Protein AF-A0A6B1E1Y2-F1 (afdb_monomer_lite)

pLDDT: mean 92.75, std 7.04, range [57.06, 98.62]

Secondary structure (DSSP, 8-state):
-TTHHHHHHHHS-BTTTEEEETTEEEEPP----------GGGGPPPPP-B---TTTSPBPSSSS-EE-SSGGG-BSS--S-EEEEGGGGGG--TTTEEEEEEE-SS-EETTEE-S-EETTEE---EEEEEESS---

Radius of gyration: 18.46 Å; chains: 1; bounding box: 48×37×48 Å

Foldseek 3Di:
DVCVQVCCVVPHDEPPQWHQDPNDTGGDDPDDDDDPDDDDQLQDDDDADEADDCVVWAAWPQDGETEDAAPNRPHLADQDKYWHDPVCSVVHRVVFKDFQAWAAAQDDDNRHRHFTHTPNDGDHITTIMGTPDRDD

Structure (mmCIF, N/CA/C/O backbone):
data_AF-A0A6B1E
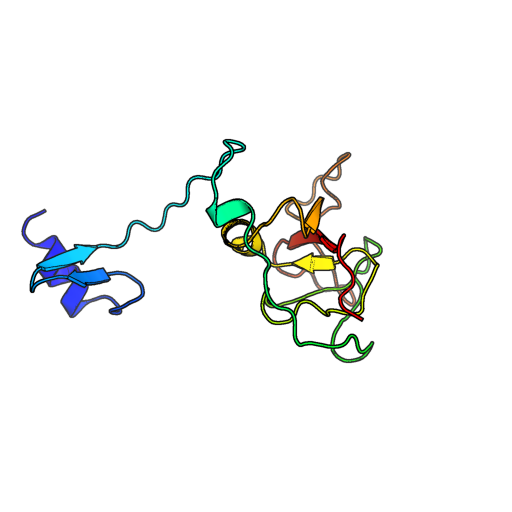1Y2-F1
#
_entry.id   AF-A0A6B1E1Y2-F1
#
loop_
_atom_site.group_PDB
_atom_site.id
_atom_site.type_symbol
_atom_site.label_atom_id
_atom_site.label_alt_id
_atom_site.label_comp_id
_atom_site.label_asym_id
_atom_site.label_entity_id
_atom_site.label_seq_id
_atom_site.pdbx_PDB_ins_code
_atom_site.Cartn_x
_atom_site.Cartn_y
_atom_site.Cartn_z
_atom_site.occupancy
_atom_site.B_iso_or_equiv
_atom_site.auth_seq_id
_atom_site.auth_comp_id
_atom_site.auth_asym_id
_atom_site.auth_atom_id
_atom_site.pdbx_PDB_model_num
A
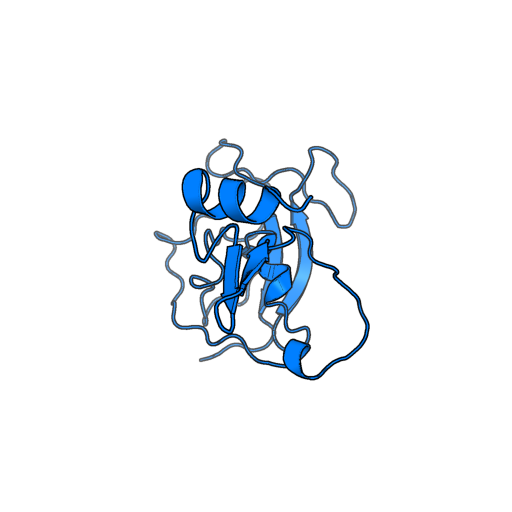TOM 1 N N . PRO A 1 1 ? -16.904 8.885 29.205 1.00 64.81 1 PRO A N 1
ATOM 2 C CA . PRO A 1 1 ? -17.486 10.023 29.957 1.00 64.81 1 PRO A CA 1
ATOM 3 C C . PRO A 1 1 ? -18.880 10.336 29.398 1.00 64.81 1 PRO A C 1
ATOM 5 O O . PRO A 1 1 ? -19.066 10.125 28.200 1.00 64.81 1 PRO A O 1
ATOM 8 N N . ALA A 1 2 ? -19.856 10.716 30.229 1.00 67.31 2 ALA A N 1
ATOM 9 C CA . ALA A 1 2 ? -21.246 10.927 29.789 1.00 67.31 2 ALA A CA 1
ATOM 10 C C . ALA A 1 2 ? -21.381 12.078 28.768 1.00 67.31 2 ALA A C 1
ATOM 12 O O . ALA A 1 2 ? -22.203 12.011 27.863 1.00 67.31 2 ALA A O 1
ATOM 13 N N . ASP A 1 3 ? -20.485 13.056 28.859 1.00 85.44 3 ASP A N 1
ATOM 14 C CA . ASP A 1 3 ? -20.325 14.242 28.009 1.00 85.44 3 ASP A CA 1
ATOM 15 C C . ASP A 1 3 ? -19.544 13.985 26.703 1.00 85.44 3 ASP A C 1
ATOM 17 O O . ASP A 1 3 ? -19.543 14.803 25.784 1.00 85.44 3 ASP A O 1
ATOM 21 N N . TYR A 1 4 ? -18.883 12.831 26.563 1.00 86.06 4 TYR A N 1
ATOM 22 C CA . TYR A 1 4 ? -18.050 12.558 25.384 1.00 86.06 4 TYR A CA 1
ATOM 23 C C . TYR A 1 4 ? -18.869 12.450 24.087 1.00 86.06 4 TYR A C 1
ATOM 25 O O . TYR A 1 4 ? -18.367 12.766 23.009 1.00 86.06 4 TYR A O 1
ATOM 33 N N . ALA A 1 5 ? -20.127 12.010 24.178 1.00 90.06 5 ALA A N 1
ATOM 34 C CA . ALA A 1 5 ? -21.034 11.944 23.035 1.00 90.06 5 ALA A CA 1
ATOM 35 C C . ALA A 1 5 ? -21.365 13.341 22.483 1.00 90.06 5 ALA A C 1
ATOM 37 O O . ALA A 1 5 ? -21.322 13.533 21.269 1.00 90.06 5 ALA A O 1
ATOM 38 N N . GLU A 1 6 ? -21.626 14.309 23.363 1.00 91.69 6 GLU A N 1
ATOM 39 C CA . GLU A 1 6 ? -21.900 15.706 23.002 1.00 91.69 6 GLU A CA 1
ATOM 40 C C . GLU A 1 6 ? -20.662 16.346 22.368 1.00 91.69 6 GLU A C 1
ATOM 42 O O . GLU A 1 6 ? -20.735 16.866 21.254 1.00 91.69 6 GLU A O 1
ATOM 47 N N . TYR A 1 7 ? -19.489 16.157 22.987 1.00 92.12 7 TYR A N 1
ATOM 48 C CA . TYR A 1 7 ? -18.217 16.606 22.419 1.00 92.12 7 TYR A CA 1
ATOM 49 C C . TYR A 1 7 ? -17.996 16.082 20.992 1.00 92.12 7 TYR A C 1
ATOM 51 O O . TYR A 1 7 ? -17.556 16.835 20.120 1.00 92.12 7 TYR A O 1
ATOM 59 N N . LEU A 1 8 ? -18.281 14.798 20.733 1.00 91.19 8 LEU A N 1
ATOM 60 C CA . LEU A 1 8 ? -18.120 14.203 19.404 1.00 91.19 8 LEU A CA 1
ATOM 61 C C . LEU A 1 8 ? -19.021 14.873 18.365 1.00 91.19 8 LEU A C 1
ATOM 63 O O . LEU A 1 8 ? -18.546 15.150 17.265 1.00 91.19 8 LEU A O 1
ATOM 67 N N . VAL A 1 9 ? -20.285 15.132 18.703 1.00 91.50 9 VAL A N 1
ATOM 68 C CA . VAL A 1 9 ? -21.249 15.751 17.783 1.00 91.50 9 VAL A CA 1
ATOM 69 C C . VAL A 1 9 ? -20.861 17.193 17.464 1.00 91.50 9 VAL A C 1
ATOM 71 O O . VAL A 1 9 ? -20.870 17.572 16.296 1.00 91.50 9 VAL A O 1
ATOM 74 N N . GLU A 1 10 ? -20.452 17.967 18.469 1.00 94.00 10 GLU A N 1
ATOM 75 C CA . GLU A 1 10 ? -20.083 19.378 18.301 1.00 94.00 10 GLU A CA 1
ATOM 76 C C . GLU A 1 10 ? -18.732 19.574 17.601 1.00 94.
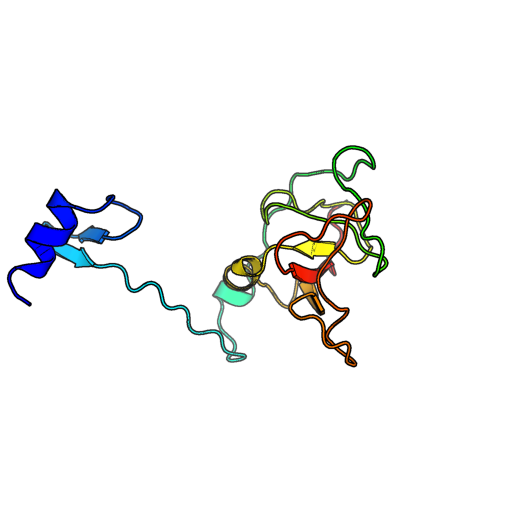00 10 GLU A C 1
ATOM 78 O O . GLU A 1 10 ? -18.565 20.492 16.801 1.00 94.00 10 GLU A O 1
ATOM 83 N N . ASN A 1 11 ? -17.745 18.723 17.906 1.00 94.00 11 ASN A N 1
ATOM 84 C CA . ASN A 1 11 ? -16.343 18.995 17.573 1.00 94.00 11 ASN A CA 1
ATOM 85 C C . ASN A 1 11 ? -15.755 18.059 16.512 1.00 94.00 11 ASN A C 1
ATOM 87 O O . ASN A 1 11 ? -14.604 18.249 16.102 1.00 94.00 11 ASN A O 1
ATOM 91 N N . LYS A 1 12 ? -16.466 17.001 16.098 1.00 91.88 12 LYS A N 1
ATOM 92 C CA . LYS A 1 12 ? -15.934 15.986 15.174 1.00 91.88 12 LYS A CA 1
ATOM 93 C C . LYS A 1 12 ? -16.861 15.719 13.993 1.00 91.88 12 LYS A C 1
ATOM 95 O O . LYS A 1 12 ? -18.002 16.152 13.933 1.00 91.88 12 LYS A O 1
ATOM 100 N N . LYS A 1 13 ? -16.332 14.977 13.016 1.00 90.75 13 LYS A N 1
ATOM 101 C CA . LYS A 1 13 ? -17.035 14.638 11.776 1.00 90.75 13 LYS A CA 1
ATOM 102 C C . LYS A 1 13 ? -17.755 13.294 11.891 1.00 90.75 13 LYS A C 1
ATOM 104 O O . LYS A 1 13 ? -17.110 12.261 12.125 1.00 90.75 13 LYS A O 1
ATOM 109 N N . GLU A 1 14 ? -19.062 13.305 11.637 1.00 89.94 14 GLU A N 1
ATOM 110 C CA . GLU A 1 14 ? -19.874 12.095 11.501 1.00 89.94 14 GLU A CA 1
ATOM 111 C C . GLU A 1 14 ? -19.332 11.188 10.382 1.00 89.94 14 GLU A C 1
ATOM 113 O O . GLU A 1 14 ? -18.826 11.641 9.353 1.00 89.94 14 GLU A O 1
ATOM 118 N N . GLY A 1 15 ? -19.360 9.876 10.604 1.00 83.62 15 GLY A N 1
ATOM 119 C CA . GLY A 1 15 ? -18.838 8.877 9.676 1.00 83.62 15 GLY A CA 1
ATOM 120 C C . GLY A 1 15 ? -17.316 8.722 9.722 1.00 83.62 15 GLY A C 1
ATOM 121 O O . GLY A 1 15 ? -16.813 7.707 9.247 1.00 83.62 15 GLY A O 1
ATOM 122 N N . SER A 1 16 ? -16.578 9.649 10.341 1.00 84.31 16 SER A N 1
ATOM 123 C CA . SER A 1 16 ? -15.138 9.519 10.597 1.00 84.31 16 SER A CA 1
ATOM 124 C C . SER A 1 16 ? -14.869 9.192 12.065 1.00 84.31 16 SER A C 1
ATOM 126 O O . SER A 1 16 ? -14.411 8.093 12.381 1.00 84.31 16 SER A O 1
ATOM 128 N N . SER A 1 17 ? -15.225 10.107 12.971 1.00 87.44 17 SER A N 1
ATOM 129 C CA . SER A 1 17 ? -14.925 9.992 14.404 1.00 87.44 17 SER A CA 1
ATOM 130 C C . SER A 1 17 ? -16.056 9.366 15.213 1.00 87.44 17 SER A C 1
^^^^
● **PROBLEM STATEMENT**
Print the material above word for word, first line through the line with "ATOM 33 N N", and leave every picture out.

● **EXPECTED ANSWER**
Protein AF-A0A6B1E1Y2-F1 (afdb_monomer_lite)

pLDDT: mean 92.75, std 7.04, range [57.06, 98.62]

Secondary structure (DSSP, 8-state):
-TTHHHHHHHHS-BTTTEEEETTEEEEPP----------GGGGPPPPP-B---TTTSPBPSSSS-EE-SSGGG-BSS--S-EEEEGGGGGG--TTTEEEEEEE-SS-EETTEE-S-EETTEE---EEEEEESS---

Radius of gyration: 18.46 Å; chains: 1; bounding box: 48×37×48 Å

Foldseek 3Di:
DVCVQVCCVVPHDEPPQWHQDPNDTGGDDPDDDDDPDDDDQLQDDDDADEADDCVVWAAWPQDGETEDAAPNRPHLADQDKYWHDPVCSVVHRVVFKDFQAWAAAQDDDNRHRHFTHTPNDGDHITTIMGTPDRDD

Structure (mmCIF, N/CA/C/O backbone):
data_AF-A0A6B1E
1Y2-F1
#
_entry.id   AF-A0A6B1E1Y2-F1
#
loop_
_atom_site.group_PDB
_atom_site.id
_atom_site.type_symbol
_atom_site.label_atom_id
_atom_site.label_alt_id
_atom_site.label_comp_id
_atom_site.label_asym_id
_atom_site.label_entity_id
_atom_site.label_seq_id
_atom_site.pdbx_PDB_ins_code
_atom_site.Cartn_x
_atom_site.Cartn_y
_atom_site.Cartn_z
_atom_site.occupancy
_atom_site.B_iso_or_equiv
_atom_site.auth_seq_id
_atom_site.auth_comp_id
_atom_site.auth_asym_id
_atom_site.auth_atom_id
_atom_site.pdbx_PDB_model_num
A
TOM 1 N N . PRO A 1 1 ? -16.904 8.885 29.205 1.00 64.81 1 PRO A N 1
ATOM 2 C CA . PRO A 1 1 ? -17.486 10.023 29.957 1.00 64.81 1 PRO A CA 1
ATOM 3 C C . PRO A 1 1 ? -18.880 10.336 29.398 1.00 64.81 1 PRO A C 1
ATOM 5 O O . PRO A 1 1 ? -19.066 10.125 28.200 1.00 64.81 1 PRO A O 1
ATOM 8 N N . ALA A 1 2 ? -19.856 10.716 30.229 1.00 67.31 2 ALA A N 1
ATOM 9 C CA . ALA A 1 2 ? -21.246 10.927 29.789 1.00 67.31 2 ALA A CA 1
ATOM 10 C C . ALA A 1 2 ? -21.381 12.078 28.768 1.00 67.31 2 ALA A C 1
ATOM 12 O O . ALA A 1 2 ? -22.203 12.011 27.863 1.00 67.31 2 ALA A O 1
ATOM 13 N N . ASP A 1 3 ? -20.485 13.056 28.859 1.00 85.44 3 ASP A N 1
ATOM 14 C CA . ASP A 1 3 ? -20.325 14.242 28.009 1.00 85.44 3 ASP A CA 1
ATOM 15 C C . ASP A 1 3 ? -19.544 13.985 26.703 1.00 85.44 3 ASP A C 1
ATOM 17 O O . ASP A 1 3 ? -19.543 14.803 25.784 1.00 85.44 3 ASP A O 1
ATOM 21 N N . TYR A 1 4 ? -18.883 12.831 26.563 1.00 86.06 4 TYR A N 1
ATOM 22 C CA . TYR A 1 4 ? -18.050 12.558 25.384 1.00 86.06 4 TYR A CA 1
ATOM 23 C C . TYR A 1 4 ? -18.869 12.450 24.087 1.00 86.06 4 TYR A C 1
ATOM 25 O O . TYR A 1 4 ? -18.367 12.766 23.009 1.00 86.06 4 TYR A O 1
ATOM 33 N N . ALA A 1 5 ? -20.127 12.010 24.178 1.00 90.06 5 ALA A N 1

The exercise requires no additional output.